[iDC] Against Web 2.0

Andreas Schiffler aschiffler at ferzkopp.net
Sat May 27 19:17:15 EDT 2006


Trebor Scholz wrote:

>Wikipedia states about Web 2.0 as "a social phenomenon referring to an
>approach to creating and distributing Web content itself, characterized
>by open communication, decentralization of authority, freedom to share
>and re-use." 
><http://en.wikipedia.org/wiki/Web_2.0>
>
>Next time you hear Web 2.0 feel the sour aftertaste.
>  
>
As a technologist, I find it most fascinating how the Web2.0 trend -- which is essentially a rediscovery of existing technology (RSS - Netscape 1999, AJAX - XmlHttpRequest IE5, DHTML/CSS - IE5, etc.) that became popular with by browser-based companies (ie. Google - GoogleMaps) -- can transform into so much as a "social phenomenon".

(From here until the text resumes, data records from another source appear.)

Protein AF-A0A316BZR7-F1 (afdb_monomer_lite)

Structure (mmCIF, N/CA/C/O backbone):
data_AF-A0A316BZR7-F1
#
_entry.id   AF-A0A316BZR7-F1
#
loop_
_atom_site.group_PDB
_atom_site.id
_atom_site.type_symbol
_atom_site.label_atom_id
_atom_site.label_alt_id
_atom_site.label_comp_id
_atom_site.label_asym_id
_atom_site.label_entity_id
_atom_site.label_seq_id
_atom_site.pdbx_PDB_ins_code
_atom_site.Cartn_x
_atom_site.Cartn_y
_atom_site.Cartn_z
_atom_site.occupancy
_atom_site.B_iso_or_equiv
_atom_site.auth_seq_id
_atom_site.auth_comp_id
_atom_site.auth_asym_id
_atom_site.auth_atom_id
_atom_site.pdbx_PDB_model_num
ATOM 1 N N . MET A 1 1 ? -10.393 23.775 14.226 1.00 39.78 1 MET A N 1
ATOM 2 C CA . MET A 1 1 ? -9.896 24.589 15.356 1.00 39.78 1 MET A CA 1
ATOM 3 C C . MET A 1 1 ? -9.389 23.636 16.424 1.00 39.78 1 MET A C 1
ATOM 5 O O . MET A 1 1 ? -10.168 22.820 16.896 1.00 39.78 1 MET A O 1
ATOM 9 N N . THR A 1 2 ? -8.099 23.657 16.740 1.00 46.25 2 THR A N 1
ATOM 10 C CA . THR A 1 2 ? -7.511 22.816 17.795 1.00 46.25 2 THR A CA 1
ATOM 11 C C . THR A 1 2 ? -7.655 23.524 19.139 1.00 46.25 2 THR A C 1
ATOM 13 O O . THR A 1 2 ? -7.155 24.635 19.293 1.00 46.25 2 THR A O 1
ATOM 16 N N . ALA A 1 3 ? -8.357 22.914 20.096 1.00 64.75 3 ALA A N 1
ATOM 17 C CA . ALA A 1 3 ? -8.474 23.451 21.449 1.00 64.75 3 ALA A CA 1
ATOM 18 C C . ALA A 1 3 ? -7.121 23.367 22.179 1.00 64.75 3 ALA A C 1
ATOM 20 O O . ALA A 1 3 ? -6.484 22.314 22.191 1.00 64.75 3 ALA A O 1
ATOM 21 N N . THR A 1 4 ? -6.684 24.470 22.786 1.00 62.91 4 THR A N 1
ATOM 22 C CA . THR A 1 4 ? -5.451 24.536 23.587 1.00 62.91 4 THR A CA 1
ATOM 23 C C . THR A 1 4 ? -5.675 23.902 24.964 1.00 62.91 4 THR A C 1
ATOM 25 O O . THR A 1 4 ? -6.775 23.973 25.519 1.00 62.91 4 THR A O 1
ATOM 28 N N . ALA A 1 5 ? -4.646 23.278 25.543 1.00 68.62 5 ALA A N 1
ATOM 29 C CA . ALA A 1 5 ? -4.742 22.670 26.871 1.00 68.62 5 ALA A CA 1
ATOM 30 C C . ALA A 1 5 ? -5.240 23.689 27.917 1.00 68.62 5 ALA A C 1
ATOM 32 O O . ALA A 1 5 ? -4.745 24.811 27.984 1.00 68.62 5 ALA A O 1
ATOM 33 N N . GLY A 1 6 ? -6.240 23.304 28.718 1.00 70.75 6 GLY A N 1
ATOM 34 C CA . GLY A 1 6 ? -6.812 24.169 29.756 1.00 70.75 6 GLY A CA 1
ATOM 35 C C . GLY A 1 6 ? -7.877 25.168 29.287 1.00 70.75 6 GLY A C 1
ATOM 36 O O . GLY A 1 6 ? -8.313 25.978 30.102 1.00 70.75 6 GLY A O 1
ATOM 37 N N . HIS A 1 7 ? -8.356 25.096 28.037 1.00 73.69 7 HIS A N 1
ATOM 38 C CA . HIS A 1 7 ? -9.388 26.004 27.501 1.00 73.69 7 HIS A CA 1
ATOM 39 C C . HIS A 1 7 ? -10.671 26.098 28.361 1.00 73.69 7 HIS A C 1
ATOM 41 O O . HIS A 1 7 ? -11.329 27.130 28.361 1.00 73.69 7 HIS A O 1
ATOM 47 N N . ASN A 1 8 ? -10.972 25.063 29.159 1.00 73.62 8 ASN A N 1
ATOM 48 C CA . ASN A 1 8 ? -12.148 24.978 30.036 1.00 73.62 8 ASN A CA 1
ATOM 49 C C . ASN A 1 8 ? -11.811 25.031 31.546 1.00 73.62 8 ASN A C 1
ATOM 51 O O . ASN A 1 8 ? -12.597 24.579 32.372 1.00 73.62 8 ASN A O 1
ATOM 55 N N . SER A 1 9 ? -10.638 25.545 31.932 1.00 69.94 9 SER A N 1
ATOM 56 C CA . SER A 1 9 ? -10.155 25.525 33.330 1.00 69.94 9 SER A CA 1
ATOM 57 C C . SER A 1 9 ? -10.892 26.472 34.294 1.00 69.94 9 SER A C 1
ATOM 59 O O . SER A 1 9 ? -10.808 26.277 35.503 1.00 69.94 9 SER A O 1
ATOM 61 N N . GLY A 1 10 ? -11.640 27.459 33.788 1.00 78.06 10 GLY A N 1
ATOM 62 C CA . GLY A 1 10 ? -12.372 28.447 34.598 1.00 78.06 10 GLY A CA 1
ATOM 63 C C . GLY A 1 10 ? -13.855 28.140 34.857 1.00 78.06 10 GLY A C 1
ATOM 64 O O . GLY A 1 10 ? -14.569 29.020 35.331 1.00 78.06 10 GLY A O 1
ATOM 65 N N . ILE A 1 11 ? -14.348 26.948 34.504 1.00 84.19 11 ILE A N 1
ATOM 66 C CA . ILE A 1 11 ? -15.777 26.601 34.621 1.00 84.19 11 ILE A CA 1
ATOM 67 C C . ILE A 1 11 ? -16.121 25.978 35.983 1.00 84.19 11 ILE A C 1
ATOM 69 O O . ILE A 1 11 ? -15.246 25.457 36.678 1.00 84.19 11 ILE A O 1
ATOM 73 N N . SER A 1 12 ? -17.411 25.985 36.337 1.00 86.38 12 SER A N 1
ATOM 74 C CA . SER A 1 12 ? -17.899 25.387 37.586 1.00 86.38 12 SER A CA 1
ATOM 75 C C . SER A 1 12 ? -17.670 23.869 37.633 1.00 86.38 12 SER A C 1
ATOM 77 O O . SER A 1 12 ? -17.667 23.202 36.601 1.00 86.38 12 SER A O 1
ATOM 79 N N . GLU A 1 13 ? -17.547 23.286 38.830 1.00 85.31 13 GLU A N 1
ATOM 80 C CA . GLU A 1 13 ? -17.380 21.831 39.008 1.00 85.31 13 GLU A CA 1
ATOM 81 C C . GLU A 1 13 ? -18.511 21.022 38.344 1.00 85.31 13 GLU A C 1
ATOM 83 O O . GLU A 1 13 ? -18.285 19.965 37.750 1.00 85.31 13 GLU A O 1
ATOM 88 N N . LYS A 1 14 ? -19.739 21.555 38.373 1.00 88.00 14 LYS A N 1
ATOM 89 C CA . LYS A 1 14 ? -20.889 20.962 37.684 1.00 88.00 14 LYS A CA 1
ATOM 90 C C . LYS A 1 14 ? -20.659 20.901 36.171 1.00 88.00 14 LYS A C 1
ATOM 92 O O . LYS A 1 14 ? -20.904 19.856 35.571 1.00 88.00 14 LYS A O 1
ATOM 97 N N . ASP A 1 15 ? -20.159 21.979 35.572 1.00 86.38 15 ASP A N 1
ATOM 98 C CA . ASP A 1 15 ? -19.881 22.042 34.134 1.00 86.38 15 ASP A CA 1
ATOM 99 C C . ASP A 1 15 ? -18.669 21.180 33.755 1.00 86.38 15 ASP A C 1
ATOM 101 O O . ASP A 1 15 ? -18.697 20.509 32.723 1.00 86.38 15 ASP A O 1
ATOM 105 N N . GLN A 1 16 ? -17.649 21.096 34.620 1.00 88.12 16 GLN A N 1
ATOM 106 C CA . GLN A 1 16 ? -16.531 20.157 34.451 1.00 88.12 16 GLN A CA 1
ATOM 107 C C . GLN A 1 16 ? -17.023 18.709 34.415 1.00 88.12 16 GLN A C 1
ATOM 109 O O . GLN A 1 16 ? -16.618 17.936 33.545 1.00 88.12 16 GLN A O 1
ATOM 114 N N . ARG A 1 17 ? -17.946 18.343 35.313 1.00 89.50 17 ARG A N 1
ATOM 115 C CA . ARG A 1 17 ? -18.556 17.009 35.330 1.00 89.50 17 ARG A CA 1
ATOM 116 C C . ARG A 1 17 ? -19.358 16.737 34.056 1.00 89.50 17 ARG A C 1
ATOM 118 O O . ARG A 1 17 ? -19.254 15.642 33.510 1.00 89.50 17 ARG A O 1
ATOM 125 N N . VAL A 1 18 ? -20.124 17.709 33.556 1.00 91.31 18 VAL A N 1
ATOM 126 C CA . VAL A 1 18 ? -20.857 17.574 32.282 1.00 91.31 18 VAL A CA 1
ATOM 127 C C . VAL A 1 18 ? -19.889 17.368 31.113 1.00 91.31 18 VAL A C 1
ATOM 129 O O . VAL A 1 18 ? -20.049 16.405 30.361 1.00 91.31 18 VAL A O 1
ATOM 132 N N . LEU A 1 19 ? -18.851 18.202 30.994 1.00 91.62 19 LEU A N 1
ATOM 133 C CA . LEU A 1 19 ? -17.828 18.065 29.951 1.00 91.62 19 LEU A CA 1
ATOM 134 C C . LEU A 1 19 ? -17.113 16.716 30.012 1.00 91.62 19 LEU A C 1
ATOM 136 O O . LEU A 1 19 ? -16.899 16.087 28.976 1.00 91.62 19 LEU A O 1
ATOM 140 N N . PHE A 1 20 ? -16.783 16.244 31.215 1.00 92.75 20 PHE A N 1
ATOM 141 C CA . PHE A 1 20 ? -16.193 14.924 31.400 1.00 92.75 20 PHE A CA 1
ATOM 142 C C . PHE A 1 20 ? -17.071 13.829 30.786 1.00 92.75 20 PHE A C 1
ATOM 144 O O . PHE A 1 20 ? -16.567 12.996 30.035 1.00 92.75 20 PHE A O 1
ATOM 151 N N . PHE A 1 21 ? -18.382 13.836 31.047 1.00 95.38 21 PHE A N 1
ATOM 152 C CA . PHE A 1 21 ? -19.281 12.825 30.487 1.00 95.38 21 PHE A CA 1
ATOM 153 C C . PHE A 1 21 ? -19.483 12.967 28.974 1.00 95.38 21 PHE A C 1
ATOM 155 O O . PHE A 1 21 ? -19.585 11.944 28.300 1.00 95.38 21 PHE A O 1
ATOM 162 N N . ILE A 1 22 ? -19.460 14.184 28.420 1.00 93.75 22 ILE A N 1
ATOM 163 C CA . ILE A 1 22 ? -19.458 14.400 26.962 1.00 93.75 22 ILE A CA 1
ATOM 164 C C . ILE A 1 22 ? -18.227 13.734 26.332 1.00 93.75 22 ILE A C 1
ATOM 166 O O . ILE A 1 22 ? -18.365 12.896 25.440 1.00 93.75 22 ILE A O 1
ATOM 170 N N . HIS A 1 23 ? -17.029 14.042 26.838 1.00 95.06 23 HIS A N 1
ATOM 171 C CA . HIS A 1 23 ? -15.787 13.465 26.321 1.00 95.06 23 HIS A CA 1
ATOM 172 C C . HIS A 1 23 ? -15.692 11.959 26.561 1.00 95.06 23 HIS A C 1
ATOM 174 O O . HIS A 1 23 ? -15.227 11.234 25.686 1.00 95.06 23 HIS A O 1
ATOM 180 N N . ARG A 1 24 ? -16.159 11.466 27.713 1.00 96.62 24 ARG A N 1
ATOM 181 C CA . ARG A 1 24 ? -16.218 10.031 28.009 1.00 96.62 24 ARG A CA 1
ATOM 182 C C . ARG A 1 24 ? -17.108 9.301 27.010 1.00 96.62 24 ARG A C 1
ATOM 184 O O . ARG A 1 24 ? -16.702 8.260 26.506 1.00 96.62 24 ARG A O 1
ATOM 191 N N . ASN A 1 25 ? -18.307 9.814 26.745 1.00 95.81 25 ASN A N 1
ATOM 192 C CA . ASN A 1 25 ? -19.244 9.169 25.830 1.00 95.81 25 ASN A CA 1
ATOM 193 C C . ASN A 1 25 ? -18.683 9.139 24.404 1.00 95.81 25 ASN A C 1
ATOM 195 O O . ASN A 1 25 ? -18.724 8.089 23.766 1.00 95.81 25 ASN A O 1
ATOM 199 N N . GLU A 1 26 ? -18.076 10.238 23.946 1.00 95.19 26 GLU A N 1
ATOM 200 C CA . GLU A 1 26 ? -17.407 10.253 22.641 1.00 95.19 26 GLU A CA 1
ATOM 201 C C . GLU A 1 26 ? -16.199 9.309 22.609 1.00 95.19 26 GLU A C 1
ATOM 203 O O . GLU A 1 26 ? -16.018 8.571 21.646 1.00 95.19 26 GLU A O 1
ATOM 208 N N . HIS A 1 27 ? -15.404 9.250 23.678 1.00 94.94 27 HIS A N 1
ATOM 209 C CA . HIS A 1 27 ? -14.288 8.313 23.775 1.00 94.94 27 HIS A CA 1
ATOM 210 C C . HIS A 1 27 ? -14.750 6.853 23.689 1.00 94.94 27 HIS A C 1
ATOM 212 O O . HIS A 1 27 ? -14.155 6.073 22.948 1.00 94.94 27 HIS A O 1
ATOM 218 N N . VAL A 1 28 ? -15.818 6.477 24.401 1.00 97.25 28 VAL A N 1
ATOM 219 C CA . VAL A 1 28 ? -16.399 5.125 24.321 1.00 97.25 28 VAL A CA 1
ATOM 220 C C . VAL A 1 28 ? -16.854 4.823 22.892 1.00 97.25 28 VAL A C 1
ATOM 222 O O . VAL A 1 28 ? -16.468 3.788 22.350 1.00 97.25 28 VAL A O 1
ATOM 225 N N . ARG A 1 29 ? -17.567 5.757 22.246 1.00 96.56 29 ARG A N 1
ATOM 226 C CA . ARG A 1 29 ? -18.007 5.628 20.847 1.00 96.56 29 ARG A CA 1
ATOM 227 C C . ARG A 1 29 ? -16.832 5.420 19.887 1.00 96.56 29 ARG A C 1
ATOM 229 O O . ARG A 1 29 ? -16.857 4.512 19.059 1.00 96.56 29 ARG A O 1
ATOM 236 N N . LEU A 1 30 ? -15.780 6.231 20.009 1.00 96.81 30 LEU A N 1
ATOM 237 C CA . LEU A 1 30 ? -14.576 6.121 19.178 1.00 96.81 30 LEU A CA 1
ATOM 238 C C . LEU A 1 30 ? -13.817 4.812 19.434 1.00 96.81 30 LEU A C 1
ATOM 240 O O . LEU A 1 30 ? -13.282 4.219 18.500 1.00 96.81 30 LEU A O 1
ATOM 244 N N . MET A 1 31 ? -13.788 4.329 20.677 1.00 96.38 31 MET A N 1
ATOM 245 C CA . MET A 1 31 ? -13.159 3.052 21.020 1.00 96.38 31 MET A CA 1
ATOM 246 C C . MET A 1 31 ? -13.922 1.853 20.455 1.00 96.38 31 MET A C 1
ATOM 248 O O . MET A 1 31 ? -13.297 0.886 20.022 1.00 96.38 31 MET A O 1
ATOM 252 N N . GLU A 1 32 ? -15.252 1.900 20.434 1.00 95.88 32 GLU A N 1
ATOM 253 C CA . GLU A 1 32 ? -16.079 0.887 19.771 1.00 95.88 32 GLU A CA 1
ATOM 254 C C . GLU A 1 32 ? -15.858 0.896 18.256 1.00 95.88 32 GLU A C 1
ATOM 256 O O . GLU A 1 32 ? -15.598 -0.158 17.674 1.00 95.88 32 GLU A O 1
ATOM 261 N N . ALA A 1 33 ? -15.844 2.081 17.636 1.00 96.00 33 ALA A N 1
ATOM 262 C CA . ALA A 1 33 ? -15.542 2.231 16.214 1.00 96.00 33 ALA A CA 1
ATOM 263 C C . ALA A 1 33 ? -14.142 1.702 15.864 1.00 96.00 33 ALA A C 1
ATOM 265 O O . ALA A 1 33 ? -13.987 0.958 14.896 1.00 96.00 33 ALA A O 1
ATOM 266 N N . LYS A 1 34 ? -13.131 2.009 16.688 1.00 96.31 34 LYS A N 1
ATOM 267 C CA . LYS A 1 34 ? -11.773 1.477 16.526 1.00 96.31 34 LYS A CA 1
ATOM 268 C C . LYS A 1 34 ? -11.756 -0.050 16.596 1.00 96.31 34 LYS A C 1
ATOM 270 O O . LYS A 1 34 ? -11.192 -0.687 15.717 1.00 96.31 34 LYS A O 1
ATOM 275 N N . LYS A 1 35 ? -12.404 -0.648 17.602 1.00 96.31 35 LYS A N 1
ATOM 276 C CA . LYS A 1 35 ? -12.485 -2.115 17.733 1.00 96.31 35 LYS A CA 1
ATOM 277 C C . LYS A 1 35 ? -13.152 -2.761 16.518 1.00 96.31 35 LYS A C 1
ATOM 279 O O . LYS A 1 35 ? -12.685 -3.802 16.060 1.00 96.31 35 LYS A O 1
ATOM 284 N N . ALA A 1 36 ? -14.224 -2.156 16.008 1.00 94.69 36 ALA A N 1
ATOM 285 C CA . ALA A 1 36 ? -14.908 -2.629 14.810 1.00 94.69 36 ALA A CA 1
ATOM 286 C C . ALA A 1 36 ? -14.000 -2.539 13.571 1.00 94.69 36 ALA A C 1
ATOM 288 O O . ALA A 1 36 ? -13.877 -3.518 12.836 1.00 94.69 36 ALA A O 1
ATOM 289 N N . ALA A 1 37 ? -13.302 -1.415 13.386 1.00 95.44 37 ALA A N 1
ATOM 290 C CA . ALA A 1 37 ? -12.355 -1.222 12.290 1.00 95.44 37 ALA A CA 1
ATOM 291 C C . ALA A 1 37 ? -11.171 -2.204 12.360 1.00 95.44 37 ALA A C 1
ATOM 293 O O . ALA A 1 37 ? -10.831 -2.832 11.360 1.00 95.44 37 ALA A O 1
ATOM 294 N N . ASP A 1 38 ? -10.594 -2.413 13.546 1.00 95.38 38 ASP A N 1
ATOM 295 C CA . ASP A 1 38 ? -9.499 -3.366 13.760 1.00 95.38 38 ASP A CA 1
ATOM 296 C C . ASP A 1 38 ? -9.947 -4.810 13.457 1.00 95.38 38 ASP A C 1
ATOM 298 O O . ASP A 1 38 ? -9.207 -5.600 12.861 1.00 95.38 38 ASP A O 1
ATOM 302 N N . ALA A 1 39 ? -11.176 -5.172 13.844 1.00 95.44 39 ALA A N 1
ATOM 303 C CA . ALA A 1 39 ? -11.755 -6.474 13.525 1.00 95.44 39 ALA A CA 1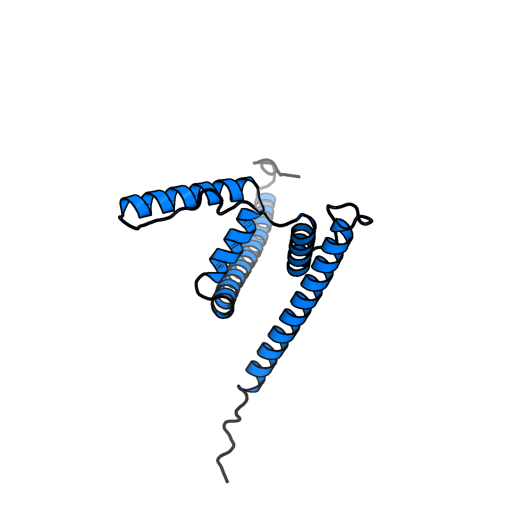
ATOM 304 C C . ALA A 1 39 ? -11.989 -6.645 12.017 1.00 95.44 39 ALA A C 1
ATOM 306 O O . ALA A 1 39 ? -11.645 -7.696 11.471 1.00 95.44 39 ALA A O 1
ATOM 307 N N . ALA A 1 40 ? -12.515 -5.616 11.346 1.00 94.44 40 ALA A N 1
ATOM 308 C CA . ALA A 1 40 ? -12.705 -5.607 9.900 1.00 94.44 40 ALA A CA 1
ATOM 309 C C . ALA A 1 40 ? -11.369 -5.758 9.159 1.00 94.44 40 ALA A C 1
ATOM 311 O O . ALA A 1 40 ? 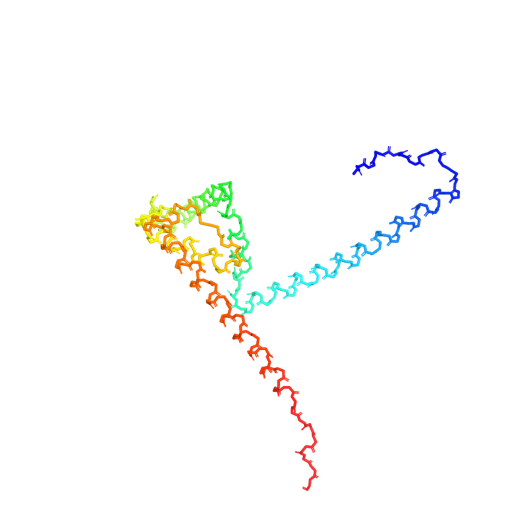-11.249 -6.623 8.295 1.00 94.44 40 ALA A O 1
ATOM 312 N N . LEU A 1 41 ? -10.335 -5.014 9.562 1.00 92.94 41 LEU A N 1
ATOM 313 C CA . LEU A 1 41 ? -9.000 -5.090 8.965 1.00 92.94 41 LEU A CA 1
ATOM 314 C C . LEU A 1 41 ? -8.374 -6.478 9.139 1.00 92.94 41 LEU A C 1
ATOM 316 O O . LEU A 1 41 ? -7.790 -7.023 8.202 1.00 92.94 41 LEU A O 1
ATOM 320 N N . ARG A 1 42 ? -8.531 -7.096 10.317 1.00 92.88 42 ARG A N 1
ATOM 321 C CA . ARG A 1 42 ? -8.069 -8.471 10.552 1.00 92.88 42 ARG A CA 1
ATOM 322 C C . ARG A 1 42 ? -8.803 -9.480 9.668 1.00 92.88 42 ARG A C 1
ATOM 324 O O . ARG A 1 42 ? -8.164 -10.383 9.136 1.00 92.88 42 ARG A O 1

Some observations: For example, Wikipedia is at best Web1.5 and could have been made with CGI scripts on IE3 in 1998. And why anyone would want to develop desktop applications that run in a browser is beyond me (morfik.com). While graphics card manufacturers are pushing 2Gpixels/sec down the pixel-pipeline, I am sitting here on my Firefox browser trying to figure out if the Web2.0 app/site is loading, has crashed or if I missed the click-target again ... I guess they forgot the "spinner" icon (or made it too small). And while there is a the semantic web with all its research and history, there is really NO semantic web that really makes a difference to the user - take RSS tagging: by now, its all spammed up anyhow (just do a technorati search for web20). Or take our corporate blog (blog.ic-agency.com) which is a web2.0 thing to do for an innovative company I guess (it was suggested that we all contribute from time to time). No tracebacks or comments so far and the stupid typepad service doesn't even provide a hit statistics on the articles - to get an audience, I guess one must advertise the blog on AdWords ... 
  
As for the web 2.0 as a business - I have one possible answer: the current VC money influx into the tech sector (the mini bubble, thus 2.0) is driven by a simple fact: VCs have still lots of money under management from the 1995-2000 bubble and will loose their comission if its not invested. So as a VC, what do you do: return the money to the investor or spend $6M on gather.com (and charge a 10% comission). Go figure!